SeqDance / ESMDance

SeqDance and ESMDance are paired protein language models that learn from protein biophysical dynamics rather than only from evolutionary sequence patterns. Developed by Chao Hou, Haiqing Zhao, and Yufeng Shen at Columbia University, the work was posted to bioRxiv in October 2024 and published in PNAS as "Protein language models trained on biophysical dynamics inform mutation effects." Most protein language models—ESM2 being the canonical example—are trained to reconstruct masked residues from sequence context, which captures evolutionary signal but not the conformational motion that underlies protein function. SeqDance and ESMDance instead supervise on dynamic properties.

The training signal is derived from molecular dynamics (MD) trajectories and normal-mode analysis (NMA) of tens of thousands of proteins, yielding per-residue and pairwise descriptors of fluctuation and co-movement. The two models differ in initialization. SeqDance is trained from scratch on these dynamics, learning to represent motion using no prior evolutionary or structural information. ESMDance instead builds on the frozen ESM2-35M backbone and is trained on the same dynamics, fusing evolutionary representation with biophysical signal.

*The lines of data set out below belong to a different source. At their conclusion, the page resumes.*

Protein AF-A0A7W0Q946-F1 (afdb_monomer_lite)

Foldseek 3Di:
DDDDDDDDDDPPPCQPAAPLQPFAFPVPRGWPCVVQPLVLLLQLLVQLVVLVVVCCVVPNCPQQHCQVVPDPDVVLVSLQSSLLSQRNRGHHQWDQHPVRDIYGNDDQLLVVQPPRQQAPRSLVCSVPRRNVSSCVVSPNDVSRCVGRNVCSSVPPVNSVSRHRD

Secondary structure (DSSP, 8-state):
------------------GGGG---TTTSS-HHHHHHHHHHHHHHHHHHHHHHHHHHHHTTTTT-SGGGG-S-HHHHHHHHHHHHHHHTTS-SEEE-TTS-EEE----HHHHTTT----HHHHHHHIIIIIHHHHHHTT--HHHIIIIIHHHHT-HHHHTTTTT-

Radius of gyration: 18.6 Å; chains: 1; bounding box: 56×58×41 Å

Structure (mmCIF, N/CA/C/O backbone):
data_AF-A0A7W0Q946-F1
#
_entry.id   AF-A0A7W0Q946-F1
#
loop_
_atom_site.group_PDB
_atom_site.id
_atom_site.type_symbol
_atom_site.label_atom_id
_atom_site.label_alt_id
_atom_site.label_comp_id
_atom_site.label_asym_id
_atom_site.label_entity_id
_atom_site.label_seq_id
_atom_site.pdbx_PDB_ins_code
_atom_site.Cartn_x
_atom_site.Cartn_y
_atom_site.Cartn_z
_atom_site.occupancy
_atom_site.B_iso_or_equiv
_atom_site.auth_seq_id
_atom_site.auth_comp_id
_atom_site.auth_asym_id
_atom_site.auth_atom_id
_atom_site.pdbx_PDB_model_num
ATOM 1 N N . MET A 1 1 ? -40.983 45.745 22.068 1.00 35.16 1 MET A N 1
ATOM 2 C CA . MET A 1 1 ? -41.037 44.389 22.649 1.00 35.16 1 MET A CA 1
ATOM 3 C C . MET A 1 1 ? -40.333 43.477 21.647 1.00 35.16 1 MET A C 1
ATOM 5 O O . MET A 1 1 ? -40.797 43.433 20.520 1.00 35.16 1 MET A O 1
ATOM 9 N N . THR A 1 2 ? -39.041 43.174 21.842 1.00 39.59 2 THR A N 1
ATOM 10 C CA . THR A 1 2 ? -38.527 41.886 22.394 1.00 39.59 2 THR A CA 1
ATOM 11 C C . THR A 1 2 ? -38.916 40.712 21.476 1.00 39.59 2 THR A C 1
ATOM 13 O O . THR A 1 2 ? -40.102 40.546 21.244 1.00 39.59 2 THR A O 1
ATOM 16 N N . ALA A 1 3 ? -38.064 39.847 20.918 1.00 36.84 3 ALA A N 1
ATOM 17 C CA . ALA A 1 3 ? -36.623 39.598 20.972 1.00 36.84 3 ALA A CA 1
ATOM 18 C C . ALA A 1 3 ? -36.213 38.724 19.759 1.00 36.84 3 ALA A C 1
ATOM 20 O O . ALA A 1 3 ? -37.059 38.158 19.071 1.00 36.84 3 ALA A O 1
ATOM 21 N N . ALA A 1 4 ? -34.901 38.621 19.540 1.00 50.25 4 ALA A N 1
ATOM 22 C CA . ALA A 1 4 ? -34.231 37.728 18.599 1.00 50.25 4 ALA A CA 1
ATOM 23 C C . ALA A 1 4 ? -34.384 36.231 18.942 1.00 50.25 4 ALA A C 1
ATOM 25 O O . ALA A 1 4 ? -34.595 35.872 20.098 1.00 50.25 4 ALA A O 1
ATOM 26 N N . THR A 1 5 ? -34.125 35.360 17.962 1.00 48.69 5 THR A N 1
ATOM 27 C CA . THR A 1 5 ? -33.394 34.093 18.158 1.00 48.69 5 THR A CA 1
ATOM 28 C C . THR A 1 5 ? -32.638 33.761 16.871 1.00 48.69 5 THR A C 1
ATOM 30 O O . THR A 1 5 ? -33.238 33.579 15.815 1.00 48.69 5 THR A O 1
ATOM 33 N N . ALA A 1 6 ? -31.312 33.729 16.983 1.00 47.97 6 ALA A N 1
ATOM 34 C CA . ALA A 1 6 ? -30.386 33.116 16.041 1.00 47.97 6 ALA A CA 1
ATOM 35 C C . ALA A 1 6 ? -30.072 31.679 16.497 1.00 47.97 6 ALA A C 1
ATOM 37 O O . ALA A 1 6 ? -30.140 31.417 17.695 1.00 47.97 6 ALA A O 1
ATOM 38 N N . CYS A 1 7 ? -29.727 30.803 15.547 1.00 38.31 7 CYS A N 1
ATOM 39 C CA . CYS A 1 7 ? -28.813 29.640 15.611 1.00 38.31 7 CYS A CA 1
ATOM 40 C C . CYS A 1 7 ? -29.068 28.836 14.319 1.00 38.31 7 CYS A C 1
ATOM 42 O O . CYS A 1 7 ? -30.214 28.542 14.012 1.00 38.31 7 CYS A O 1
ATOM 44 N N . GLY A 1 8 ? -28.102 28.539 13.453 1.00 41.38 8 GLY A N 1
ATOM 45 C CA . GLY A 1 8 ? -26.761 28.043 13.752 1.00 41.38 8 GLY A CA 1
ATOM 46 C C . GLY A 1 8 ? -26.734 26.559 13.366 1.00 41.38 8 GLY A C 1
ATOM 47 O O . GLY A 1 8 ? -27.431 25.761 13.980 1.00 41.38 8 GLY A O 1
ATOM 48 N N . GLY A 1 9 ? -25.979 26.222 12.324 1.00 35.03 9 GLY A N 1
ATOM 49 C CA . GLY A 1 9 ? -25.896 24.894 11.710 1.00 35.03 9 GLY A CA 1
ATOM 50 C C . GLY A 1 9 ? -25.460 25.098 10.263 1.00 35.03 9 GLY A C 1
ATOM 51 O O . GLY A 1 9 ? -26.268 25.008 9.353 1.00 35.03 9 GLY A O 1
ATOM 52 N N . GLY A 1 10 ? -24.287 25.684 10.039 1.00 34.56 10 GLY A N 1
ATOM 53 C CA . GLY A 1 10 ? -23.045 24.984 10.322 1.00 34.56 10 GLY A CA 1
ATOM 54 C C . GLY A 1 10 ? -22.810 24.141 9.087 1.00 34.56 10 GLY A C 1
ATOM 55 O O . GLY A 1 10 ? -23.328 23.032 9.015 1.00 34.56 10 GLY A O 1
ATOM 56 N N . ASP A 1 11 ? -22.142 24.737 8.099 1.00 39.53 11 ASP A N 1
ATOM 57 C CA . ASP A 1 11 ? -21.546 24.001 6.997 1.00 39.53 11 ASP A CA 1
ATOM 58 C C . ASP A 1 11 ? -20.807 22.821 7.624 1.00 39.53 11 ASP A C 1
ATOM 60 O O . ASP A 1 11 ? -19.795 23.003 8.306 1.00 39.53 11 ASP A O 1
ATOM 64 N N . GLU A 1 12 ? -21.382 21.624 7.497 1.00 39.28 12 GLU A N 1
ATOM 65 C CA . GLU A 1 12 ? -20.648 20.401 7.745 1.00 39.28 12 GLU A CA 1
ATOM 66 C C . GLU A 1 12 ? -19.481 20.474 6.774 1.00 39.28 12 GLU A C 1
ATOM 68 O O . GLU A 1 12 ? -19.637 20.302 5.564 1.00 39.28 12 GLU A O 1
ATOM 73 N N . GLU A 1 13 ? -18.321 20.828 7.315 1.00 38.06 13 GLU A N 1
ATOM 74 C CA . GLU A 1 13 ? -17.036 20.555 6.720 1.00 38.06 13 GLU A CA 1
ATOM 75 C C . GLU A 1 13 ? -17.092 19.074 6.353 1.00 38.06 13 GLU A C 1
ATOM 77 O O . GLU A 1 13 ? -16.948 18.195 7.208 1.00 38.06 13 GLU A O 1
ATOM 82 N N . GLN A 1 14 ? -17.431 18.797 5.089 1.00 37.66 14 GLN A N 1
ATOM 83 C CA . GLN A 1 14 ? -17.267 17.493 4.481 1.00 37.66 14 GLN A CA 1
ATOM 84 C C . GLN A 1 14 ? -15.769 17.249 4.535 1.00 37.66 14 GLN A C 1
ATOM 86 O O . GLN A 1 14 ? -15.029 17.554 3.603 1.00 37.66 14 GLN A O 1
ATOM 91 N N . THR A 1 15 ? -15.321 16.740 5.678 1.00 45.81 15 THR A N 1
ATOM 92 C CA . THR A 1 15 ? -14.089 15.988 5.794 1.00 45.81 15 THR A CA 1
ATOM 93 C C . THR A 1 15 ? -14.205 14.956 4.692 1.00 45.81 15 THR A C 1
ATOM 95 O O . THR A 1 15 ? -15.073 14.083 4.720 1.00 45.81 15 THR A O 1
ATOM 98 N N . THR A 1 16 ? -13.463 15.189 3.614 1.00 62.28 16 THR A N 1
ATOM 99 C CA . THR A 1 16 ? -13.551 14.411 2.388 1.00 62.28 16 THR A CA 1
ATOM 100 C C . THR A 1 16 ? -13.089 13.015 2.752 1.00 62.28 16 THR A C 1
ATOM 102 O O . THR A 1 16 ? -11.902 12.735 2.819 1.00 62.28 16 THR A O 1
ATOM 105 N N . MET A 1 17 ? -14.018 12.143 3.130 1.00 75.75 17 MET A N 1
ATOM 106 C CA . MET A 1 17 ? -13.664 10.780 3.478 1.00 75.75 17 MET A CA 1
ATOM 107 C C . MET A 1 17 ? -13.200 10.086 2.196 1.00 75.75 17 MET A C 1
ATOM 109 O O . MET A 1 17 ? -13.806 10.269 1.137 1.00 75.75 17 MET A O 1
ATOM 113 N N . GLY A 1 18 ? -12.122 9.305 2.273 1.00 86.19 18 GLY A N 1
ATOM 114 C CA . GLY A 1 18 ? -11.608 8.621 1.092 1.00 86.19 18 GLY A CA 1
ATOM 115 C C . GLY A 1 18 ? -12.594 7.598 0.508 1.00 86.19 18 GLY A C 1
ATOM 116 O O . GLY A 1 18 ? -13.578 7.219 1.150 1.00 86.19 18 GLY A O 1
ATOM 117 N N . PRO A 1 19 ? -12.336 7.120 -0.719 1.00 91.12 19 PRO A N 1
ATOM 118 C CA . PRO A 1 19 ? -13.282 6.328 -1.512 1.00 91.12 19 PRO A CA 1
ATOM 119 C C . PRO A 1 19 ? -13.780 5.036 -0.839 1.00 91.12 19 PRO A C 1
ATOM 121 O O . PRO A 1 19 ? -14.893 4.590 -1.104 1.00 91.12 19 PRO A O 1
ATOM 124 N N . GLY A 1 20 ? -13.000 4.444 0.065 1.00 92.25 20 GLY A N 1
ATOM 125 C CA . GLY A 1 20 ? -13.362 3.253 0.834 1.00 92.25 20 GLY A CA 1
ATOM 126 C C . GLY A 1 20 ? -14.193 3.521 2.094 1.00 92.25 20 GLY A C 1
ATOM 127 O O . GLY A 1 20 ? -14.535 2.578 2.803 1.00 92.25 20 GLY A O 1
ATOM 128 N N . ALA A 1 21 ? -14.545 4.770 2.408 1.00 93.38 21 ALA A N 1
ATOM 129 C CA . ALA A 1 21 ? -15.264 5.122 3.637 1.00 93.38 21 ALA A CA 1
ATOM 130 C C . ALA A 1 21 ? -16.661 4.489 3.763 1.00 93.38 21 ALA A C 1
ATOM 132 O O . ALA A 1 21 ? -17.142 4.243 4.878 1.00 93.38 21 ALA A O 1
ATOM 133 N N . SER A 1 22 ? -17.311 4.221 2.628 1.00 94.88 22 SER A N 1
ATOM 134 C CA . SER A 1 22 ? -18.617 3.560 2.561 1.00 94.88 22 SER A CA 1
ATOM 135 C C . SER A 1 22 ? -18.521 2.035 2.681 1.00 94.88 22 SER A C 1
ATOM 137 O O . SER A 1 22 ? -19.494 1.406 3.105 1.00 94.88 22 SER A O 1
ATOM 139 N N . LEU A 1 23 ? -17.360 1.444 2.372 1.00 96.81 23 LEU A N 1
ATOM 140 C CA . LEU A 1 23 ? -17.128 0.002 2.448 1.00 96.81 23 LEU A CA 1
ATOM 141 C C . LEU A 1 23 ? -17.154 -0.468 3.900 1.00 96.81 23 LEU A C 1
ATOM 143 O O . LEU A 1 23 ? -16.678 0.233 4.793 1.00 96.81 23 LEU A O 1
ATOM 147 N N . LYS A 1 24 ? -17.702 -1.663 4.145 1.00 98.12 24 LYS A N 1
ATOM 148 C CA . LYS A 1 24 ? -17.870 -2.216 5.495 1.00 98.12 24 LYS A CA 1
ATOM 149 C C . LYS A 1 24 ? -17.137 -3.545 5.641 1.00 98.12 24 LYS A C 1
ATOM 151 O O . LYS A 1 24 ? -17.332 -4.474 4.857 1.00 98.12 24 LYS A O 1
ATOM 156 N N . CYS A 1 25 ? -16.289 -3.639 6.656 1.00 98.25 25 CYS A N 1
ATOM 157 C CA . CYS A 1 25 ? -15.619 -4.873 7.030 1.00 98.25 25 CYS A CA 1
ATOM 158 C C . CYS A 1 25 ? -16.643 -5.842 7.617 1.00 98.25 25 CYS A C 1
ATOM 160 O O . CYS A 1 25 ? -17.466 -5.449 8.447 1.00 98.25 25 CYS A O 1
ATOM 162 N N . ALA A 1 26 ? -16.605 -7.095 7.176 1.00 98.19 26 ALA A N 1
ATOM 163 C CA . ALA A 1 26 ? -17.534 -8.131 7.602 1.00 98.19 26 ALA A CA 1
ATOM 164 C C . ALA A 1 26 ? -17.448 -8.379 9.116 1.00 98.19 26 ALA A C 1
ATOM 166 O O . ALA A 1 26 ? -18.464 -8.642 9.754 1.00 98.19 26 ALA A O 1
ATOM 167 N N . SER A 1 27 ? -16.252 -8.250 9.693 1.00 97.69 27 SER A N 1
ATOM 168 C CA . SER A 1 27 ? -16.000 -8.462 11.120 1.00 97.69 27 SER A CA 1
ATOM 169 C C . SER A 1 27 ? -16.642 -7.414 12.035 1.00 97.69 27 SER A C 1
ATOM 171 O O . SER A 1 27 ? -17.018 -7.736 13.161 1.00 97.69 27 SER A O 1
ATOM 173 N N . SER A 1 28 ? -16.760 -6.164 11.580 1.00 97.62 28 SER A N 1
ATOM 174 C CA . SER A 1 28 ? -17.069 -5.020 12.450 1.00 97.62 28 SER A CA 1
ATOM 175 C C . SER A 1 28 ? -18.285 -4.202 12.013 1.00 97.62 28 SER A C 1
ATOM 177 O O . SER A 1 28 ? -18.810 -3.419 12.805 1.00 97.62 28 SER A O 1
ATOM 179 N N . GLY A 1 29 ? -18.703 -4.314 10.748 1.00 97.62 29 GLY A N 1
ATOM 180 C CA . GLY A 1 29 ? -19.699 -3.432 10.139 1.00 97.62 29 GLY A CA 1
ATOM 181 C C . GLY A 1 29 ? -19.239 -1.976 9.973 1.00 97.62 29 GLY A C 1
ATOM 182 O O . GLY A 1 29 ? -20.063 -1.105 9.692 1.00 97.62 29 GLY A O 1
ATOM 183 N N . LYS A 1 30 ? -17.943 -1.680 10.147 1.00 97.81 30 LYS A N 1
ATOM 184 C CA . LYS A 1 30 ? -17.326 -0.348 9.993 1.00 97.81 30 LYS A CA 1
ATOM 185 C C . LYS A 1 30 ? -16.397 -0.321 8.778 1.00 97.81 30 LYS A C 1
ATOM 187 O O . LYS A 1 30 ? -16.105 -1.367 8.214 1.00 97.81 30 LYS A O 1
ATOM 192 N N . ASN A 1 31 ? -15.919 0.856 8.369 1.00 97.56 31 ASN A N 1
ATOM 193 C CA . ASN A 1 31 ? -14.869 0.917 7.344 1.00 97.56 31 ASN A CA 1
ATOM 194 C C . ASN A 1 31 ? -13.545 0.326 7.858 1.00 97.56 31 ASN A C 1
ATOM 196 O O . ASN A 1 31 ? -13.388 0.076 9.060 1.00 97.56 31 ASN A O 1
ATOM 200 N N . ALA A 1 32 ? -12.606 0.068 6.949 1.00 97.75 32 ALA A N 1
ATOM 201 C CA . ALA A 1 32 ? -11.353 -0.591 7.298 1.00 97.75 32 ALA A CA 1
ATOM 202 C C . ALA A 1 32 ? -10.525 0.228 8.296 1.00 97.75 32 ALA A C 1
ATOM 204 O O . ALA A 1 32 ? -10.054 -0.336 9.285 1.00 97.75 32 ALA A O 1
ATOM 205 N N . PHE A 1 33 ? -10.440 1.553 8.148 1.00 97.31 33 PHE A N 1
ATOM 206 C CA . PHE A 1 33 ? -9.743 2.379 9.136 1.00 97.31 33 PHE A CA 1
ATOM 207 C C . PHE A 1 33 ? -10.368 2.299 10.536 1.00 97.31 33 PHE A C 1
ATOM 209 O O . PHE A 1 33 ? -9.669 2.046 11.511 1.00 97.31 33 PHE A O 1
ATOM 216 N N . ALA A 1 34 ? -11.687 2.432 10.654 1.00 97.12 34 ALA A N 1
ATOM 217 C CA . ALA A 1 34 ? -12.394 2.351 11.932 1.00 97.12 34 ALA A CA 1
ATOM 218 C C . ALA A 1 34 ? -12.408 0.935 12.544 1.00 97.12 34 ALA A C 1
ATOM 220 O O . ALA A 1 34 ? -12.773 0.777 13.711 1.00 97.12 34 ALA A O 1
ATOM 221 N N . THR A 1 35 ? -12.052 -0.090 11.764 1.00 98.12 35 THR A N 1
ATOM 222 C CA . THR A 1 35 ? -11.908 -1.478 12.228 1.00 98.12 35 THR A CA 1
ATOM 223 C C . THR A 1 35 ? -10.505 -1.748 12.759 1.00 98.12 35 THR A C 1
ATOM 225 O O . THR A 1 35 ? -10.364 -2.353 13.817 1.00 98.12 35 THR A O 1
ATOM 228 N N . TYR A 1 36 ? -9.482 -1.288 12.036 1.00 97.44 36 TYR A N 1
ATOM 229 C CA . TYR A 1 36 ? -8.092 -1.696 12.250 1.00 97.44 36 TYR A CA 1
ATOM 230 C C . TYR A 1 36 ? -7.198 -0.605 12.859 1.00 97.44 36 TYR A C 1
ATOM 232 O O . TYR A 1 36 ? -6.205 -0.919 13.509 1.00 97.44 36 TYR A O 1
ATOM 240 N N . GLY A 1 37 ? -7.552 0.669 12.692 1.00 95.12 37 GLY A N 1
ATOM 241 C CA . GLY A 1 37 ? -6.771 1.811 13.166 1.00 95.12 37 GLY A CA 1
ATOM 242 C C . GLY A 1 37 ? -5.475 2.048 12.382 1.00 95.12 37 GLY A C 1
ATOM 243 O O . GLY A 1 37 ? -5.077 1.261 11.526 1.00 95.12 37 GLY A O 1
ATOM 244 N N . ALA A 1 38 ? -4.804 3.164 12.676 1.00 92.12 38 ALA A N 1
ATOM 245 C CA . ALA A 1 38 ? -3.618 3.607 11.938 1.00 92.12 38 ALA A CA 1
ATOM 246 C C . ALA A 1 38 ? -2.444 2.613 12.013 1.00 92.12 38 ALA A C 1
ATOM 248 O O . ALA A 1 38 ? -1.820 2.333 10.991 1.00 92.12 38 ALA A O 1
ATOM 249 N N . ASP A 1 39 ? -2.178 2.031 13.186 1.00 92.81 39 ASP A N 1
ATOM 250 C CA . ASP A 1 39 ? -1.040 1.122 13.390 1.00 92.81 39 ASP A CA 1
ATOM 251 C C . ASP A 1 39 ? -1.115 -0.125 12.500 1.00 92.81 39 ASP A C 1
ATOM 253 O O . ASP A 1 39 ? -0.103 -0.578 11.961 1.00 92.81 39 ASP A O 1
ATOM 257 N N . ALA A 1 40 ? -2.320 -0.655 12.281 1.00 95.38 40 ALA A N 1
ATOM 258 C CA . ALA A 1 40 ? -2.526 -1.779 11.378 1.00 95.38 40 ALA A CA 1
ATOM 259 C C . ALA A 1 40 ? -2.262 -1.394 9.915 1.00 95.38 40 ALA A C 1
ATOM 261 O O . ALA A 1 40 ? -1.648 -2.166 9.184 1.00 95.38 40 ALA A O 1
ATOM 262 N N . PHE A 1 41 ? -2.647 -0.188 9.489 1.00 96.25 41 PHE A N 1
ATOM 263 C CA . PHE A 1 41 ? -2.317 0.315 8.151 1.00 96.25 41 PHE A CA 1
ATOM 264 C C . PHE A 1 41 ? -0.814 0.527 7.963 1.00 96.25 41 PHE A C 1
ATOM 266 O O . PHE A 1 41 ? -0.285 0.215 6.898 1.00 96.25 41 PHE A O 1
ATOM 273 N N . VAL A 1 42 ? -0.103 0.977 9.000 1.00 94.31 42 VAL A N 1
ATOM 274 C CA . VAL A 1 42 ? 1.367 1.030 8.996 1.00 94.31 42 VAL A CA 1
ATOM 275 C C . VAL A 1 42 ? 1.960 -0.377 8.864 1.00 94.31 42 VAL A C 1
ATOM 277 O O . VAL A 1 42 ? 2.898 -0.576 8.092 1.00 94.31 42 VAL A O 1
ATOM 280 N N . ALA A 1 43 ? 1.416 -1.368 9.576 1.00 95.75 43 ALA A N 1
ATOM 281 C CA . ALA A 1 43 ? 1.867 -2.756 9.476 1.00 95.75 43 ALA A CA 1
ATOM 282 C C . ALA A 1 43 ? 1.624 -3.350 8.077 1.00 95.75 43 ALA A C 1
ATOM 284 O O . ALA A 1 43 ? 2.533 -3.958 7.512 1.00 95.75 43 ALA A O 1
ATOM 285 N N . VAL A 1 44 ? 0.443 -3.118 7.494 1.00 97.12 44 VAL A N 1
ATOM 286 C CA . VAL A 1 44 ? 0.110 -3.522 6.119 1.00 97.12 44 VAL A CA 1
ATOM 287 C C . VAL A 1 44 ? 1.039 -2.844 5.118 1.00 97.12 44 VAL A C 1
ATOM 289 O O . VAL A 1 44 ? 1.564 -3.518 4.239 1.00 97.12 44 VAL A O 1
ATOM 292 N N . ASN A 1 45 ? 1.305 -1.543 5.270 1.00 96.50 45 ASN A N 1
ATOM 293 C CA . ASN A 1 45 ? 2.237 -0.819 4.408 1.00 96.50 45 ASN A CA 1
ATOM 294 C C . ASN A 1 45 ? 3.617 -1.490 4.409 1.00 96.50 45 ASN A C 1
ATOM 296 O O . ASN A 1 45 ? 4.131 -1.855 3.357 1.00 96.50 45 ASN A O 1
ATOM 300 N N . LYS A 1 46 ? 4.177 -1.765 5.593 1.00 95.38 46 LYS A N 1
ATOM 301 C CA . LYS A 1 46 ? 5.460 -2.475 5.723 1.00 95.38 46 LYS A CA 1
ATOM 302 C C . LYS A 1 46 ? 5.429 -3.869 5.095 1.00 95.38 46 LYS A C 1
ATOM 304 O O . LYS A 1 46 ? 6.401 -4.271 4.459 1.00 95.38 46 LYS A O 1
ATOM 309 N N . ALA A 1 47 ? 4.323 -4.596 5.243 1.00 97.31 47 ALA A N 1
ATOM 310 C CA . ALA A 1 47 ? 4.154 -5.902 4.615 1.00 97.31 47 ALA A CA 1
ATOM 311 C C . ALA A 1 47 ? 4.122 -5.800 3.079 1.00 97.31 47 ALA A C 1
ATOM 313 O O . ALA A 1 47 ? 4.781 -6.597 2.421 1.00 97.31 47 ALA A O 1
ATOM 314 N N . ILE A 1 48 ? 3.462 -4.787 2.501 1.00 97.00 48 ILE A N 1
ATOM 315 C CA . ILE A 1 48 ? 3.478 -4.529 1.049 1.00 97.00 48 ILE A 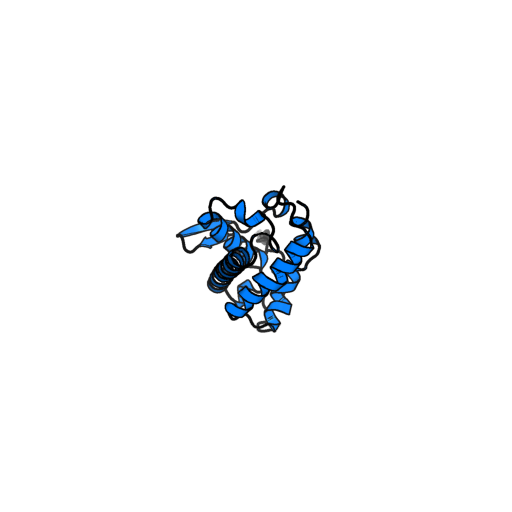CA 1
ATOM 316 C C . ILE A 1 48 ? 4.917 -4.357 0.554 1.00 97.00 48 ILE A C 1
ATOM 318 O O . ILE A 1 48 ? 5.307 -5.002 -0.416 1.00 97.00 48 ILE A O 1
ATOM 322 N N . PHE A 1 49 ? 5.732 -3.544 1.232 1.00 94.75 49 PHE A N 1
ATOM 323 C CA . PHE A 1 49 ? 7.137 -3.357 0.851 1.00 94.75 49 PHE A CA 1
ATOM 324 C C . PHE A 1 49 ? 7.964 -4.636 0.971 1.00 94.75 49 PHE A C 1
ATOM 326 O O . PHE A 1 49 ? 8.812 -4.898 0.113 1.00 94.75 49 PHE A O 1
ATOM 333 N N . ALA A 1 50 ? 7.712 -5.451 1.997 1.00 95.75 50 ALA A N 1
ATOM 334 C CA . ALA A 1 50 ? 8.367 -6.744 2.142 1.00 95.75 50 ALA A CA 1
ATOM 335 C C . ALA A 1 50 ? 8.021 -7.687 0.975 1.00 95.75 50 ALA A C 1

This dynamics-aware framing is complementary to ensemble samplers and structure predictors: where AlphaFold-style models predict a static fold and methods like AlphaFlow or BioEmu sample conformational ensembles, SeqDance and ESMDance embed dynamic behavior directly into sequence representations that can be queried zero-shot for downstream tasks.

#Key Features

• Dynamics-supervised pretraining: Both models are trained on biophysical properties extracted from MD trajectories and normal-mode analysis rather than masked-language modeling alone, capturing residue fluctuation and co-movement.
• Two complementary models: SeqDance is trained from scratch on dynamics; ESMDance fine-tunes on a frozen ESM2-35M backbone, combining evolutionary and dynamic information.
• Zero-shot mutation effects: ESMDance substantially outperforms ESM2 in zero-shot mutation-effect prediction for designed and viral proteins, which lack the deep evolutionary alignments that conventional PLMs rely on.
• Conformational property prediction: SeqDance captures dynamic interaction patterns in unseen proteins and predicts global properties such as the radius of gyration for both intrinsically disordered regions and ordered proteins.
• Open code and weights: Code is released on GitHub under GPL-3.0, with trained weights on Zenodo and HuggingFace model cards for both SeqDance and ESMDance.

#Technical Details

Both models use a Transformer encoder architecture identical to ESM2-35M—12 layers, 20 attention heads per layer, an embedding dimension of 480, and roughly 35 million parameters. Training data are dynamic biophysical descriptors derived from MD trajectories and normal-mode analyses of tens of thousands of proteins (combining the MD and NMA sets spanning on the order of 64,000–65,000 proteins). SeqDance initializes parameters randomly and learns dynamics directly; ESMDance keeps the ESM2-35M weights frozen and learns to map their representations to dynamic properties. ESMDance's gains are most pronounced on designed and viral proteins, where ESM2's evolutionary signal is weak, demonstrating that the dynamics objective adds information beyond conservation.

#Applications

The models are useful for variant effect prediction and for analyzing protein flexibility when evolutionary information is limited—settings common in protein design and in studying fast-evolving viral proteins. ESMDance offers a drop-in, zero-shot scorer for mutation effects, while SeqDance provides representations and predictions of conformational properties (such as radius of gyration and dynamic contacts) for both ordered and disordered proteins, supporting researchers studying protein motion and stability.

#Impact

SeqDance and ESMDance show that supervising protein language models on biophysical dynamics, rather than evolution alone, yields representations that transfer to mutation- effect prediction—especially for designed and viral proteins that defeat conservation-based methods. Peer-reviewed publication in PNAS, together with openly released code and weights, makes the approach reproducible and positions dynamics-aware pretraining as a complement to both static structure predictors and conformational-ensemble samplers. The models are modest in scale (35M parameters), so a natural future direction is scaling the dynamics objective to larger backbones and broader protein families.